Propaganda in many of these instances takes on the broader implication of the definition. In the sense that propaganda is an overtly political technique that seeks to persuade others to a certain point of view is the direction this page takes. While some of the references made may have multiple angles to them, this page focuses on a single part of the intent behind them, showing the propaganda messages employed in the Mexican–American War by Americans who either supported or opposed the war.


The problem of slavery would eventually be a major factor in the American Civil War, but in the immediate aftermath of the War of 1812 it became a controversial but manageable topic with important agreements such as the Compromise of 1820. However, as the territorial boundary of the United States continued to push westward and restless settlers fanned across the land this issue began to heat up.

The rebellion of Texas and its corresponding entrance into the United States set off a clash with Mexico. The problem with Texas joining the United States from the U.S. point of view was adding yet another slave territory, but for Mexico it was the contention over Texas’ independence from Mexico in the first place. President Polk, an avid expansionist, moved troops in the disputed border regions and as Mexico did as well, border clashes resulted in a war which would see propaganda from pro-war advocates and anti-war advocates and show the cracks in the union which would result in Civil war in another 14 years from the start of the Mexican–American War.

Pro-War Advocates[]

Pro-war propaganda came from many people in the war. There were those of pro-slavery expansion and those of the Manifest Destiny tendency. Such pro-war propaganda came from various citizens ranging from common citizens to President Polk.

President Polk is of note for his first inaugural address. While a full year before the outbreak of war, the tone sets the stage for the eventual conflict. Polk says:

I regard the question of annexation as belonging exclusively to the United States and Texas. They are independent powers competent to contract, and foreign nations have no right to interfere with them or to take exceptions to their reunion . . . Our Union is a confederation of independent States, whose policy is peace with each other and all the world. To enlarge its limits is to extend the dominions of peace over additional territories and increasing millions. The world has nothing to fear from military ambition in our Government . . . Foreign powers should therefore look on the annexation of Texas to the United States not as the conquest of a nation seeking to extend her dominions by arms and violence, but as the peaceful acquisition of a territory once her own, but adding another member to our confederation, with the consent of that member, thereby diminishing the chances of war and opening to them new and ever-increasing markets for their products.
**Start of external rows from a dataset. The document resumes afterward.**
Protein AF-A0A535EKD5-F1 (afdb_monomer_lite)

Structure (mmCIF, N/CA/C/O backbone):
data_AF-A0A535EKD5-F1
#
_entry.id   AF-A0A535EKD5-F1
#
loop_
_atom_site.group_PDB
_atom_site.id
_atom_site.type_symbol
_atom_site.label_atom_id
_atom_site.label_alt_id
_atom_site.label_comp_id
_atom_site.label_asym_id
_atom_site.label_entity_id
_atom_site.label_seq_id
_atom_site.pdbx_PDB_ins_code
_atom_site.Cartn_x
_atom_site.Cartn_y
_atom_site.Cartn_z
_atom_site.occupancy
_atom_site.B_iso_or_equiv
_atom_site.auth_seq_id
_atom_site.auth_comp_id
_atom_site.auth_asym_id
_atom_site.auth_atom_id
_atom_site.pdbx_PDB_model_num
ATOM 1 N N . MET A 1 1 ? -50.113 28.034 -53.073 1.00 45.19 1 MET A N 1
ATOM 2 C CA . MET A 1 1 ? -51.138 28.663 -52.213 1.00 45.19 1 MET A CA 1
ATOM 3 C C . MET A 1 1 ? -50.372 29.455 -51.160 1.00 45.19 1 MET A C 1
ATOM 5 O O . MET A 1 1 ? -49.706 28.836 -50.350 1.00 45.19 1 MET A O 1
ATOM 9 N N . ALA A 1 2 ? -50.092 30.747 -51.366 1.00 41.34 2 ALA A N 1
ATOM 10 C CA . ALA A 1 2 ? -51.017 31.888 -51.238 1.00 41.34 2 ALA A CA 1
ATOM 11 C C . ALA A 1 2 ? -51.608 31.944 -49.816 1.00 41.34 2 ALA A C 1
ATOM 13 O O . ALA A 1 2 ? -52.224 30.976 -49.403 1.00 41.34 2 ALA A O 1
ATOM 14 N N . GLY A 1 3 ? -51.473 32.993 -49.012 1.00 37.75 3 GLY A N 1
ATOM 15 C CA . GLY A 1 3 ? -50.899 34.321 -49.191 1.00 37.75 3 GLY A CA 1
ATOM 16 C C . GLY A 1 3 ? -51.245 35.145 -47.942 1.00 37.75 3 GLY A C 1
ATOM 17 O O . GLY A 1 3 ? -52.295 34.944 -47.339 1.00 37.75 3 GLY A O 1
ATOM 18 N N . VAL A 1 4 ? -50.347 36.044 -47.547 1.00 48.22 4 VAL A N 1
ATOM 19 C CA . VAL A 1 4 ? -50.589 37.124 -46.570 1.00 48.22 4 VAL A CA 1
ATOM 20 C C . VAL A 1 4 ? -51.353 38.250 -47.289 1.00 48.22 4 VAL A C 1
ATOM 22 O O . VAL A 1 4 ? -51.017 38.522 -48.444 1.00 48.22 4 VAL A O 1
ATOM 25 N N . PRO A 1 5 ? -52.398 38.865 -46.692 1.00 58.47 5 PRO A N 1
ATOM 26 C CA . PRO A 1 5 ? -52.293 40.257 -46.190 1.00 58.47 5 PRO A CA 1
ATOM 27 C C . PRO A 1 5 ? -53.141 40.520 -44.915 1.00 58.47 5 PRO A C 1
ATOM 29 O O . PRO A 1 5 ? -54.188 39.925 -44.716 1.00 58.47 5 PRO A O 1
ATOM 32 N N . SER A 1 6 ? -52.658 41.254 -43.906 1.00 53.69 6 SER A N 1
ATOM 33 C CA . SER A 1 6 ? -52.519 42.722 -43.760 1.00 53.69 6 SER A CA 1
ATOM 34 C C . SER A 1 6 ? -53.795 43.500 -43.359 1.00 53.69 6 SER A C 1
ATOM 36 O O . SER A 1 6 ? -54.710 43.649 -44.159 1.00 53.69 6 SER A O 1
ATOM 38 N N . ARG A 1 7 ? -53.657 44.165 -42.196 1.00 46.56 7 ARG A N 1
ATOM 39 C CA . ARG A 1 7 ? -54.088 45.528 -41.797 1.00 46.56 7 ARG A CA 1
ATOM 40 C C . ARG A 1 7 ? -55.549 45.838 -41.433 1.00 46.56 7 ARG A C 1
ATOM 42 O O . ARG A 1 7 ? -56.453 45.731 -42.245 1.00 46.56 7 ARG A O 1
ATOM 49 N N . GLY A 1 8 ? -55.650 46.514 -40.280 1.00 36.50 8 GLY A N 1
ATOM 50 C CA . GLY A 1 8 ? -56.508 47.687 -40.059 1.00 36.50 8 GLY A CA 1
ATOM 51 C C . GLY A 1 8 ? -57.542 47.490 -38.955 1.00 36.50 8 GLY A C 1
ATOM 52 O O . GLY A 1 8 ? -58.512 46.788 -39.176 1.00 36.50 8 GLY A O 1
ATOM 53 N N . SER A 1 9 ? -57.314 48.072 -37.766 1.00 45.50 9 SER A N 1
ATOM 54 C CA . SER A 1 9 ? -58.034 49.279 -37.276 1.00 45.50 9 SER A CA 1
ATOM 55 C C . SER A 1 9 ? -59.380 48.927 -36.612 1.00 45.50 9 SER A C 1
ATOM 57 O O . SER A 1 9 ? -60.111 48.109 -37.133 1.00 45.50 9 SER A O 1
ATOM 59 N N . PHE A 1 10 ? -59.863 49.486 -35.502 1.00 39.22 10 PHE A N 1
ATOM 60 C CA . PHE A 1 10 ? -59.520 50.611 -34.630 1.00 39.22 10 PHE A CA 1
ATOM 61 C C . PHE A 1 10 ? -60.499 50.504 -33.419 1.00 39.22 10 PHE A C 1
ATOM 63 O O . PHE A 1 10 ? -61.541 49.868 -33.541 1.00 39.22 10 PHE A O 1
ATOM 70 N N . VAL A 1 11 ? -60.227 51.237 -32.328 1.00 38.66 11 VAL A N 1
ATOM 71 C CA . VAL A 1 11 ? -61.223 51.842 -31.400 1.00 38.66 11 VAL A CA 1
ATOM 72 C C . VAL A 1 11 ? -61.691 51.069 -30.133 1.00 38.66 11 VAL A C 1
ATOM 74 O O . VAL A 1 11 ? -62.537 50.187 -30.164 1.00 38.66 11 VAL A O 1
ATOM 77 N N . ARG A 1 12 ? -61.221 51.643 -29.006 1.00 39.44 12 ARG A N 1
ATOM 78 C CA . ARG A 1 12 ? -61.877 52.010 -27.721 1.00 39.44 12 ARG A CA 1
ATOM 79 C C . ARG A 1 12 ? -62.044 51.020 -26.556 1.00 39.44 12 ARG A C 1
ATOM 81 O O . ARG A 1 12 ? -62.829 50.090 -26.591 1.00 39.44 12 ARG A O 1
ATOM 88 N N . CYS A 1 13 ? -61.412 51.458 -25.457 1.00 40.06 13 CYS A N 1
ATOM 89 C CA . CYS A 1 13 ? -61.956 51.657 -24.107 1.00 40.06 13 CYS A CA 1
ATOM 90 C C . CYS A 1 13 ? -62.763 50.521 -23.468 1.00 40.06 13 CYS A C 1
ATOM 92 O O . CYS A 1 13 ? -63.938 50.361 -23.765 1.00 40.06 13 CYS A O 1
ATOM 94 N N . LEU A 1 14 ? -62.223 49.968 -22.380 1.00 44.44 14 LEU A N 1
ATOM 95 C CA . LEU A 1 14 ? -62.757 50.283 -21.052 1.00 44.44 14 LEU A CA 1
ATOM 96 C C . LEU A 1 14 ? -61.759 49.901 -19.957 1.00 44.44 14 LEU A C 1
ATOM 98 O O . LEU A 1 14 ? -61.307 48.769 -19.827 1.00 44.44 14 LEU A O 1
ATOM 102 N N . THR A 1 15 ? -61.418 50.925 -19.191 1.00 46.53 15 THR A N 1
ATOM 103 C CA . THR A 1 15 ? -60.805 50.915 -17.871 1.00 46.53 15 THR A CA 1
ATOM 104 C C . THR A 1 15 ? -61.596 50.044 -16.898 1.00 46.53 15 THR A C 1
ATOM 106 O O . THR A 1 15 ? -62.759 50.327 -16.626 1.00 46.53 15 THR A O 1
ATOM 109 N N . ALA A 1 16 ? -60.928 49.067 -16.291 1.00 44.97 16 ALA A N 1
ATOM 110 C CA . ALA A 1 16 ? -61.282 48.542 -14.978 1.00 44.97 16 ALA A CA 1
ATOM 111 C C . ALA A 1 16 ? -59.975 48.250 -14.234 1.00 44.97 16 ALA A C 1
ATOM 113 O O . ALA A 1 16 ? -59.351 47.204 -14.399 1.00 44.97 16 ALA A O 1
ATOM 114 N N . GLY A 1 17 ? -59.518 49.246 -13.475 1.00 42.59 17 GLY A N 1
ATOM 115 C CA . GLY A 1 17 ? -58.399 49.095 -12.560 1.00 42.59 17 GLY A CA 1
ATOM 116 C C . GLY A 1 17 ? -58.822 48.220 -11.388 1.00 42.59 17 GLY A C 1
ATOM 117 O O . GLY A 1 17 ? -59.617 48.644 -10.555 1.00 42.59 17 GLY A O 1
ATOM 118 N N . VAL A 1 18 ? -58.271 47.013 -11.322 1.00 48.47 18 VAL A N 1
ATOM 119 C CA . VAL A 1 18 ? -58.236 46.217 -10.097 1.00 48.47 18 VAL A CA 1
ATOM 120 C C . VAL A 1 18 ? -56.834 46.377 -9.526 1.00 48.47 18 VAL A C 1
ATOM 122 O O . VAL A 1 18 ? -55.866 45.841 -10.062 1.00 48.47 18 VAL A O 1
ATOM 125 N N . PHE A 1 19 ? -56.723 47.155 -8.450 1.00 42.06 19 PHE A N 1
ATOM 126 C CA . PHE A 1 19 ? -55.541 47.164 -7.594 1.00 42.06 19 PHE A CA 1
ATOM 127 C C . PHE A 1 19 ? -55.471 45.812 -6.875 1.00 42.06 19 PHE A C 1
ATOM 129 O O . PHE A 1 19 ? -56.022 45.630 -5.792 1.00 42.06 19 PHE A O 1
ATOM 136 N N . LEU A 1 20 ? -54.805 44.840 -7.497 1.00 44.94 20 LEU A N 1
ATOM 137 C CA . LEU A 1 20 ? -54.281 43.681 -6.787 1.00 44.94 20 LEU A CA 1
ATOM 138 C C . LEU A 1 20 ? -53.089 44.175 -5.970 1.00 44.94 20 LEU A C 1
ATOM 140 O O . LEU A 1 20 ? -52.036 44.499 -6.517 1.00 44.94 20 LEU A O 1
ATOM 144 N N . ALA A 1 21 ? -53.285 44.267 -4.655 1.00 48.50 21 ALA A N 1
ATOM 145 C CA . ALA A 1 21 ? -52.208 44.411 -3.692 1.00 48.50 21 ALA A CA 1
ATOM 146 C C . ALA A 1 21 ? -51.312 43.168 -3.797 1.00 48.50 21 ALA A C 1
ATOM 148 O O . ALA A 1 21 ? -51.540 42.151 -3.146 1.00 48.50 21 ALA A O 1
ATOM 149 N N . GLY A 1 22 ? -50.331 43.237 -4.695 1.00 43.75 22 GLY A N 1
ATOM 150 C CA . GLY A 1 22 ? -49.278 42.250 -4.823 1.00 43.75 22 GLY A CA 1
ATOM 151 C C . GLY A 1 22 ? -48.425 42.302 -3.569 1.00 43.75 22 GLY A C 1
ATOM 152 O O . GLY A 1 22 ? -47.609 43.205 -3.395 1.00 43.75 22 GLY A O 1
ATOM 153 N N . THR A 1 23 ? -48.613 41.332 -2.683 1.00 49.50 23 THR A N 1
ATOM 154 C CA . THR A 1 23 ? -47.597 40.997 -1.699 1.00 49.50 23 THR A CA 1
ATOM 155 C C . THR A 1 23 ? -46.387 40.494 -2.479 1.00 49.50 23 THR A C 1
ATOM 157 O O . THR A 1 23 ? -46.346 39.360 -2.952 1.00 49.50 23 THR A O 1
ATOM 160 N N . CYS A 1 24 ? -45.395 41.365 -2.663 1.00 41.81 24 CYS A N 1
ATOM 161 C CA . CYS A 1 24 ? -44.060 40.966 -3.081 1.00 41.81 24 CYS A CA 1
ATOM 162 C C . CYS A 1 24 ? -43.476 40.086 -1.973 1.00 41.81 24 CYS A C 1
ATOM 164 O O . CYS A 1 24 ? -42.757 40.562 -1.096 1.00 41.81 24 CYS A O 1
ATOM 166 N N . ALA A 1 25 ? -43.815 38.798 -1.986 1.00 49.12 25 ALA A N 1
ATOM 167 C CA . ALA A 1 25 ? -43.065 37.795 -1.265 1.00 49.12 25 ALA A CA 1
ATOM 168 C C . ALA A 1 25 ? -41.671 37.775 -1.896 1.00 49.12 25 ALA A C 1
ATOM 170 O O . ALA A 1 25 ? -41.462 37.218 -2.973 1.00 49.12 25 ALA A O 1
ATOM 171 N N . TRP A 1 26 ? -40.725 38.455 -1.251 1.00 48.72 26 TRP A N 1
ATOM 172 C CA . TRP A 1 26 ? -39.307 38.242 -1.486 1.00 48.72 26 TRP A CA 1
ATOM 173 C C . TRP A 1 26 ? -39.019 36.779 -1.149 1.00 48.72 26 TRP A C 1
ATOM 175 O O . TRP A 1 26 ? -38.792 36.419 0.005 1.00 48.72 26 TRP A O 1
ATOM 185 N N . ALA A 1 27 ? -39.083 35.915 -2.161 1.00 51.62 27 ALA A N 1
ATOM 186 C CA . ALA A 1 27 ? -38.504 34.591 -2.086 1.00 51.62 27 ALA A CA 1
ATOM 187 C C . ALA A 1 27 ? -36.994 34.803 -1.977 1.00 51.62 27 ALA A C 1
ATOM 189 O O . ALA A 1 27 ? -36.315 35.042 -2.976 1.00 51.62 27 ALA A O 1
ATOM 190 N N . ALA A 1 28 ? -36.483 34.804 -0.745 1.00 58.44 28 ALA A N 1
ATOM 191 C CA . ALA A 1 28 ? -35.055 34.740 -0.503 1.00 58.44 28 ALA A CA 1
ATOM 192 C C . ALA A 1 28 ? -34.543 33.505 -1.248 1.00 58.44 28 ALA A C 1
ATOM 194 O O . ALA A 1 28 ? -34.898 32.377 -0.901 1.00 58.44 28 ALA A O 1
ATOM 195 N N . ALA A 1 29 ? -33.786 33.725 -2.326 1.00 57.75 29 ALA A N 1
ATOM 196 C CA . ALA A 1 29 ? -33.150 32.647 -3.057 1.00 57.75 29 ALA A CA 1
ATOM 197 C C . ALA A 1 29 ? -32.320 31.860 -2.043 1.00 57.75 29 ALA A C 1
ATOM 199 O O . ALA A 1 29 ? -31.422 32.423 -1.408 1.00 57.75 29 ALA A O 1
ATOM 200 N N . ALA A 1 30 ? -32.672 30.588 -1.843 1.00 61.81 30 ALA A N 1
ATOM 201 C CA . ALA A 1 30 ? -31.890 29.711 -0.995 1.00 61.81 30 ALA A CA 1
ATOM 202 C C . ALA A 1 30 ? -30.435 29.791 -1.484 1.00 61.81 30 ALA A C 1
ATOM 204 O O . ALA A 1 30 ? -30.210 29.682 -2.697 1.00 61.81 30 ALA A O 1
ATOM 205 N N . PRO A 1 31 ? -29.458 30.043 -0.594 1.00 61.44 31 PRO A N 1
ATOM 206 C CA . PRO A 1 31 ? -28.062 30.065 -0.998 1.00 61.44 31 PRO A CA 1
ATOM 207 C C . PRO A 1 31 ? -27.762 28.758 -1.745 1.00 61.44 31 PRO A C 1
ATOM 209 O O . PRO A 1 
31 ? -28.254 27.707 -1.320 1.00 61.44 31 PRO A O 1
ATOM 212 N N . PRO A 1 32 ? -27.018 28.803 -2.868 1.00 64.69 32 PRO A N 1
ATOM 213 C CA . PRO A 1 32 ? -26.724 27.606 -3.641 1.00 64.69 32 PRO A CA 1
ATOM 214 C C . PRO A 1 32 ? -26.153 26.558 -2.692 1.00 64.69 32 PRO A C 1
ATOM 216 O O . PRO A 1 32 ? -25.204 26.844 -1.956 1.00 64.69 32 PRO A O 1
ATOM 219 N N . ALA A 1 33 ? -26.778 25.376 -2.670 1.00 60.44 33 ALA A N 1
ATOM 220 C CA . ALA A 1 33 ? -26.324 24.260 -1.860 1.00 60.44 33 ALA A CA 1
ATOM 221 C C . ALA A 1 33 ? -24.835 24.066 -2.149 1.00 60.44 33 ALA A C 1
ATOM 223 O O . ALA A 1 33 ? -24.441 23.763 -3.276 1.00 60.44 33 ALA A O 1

To Texas the reunion is important, because the strong protecting arm of our Government would be extended over her . . . while the safety of New Orleans and of or whole southwestern frontier against hostile aggression, as well as the interests of the whole Union, would be promoted by it . . .

As our boundaries have been enlarged and our agricultural population has been spread over a large surface, our federative system has acquired additional strength and security.”[1]

Polk makes numerous appeals in his speech. Among them include an argument that Texas was at one point a part of the United States. He further adds that the U.S. means no aggression by the seizure and therefore foreign governments, namely Europe and Mexico, should not take it as a dangerous move. Finally he appeals to American based on two fronts, one based on the argument of self-defense and another on strengthening the federalist system of a large republic as made in Federalist 10.

Anti-War Advocates[]

The anti-war movement was almost entirely made up of anti-slavery advocates. Among these were Henry David Thoreau and Abraham Lincoln.

Thoreau’s Civil Disobedience is a prominent example of anti-Mexican War propaganda. Thoreau refused to pay a poll tax to vote because he opposed the Mexican–American War, and so spend time in jail. During his time there he wrote “Civil Disobedience” to, among many points, bring attention to the unjust nature of the war and call for opposition to it. In it, he wrote:

“the opponents to a reform in Massachusetts are not a hundred thousand politicians at the South, but a hundred thousand merchants and farmers here, who are more interested in commerce and agriculture than they are in humanity, and are not prepared to do justice to the slave and to Mexico.”[2]

Among many of the other war critics were numerous newspapers around the country, many of which were abolitionist based. Some, such as the Anti-Slavery Bugle, claimed that the Mexican War was one of conquest,[3] others, like the Vermont Watchman and State Journal that the American people were being duped into the war through false pretenses,[4]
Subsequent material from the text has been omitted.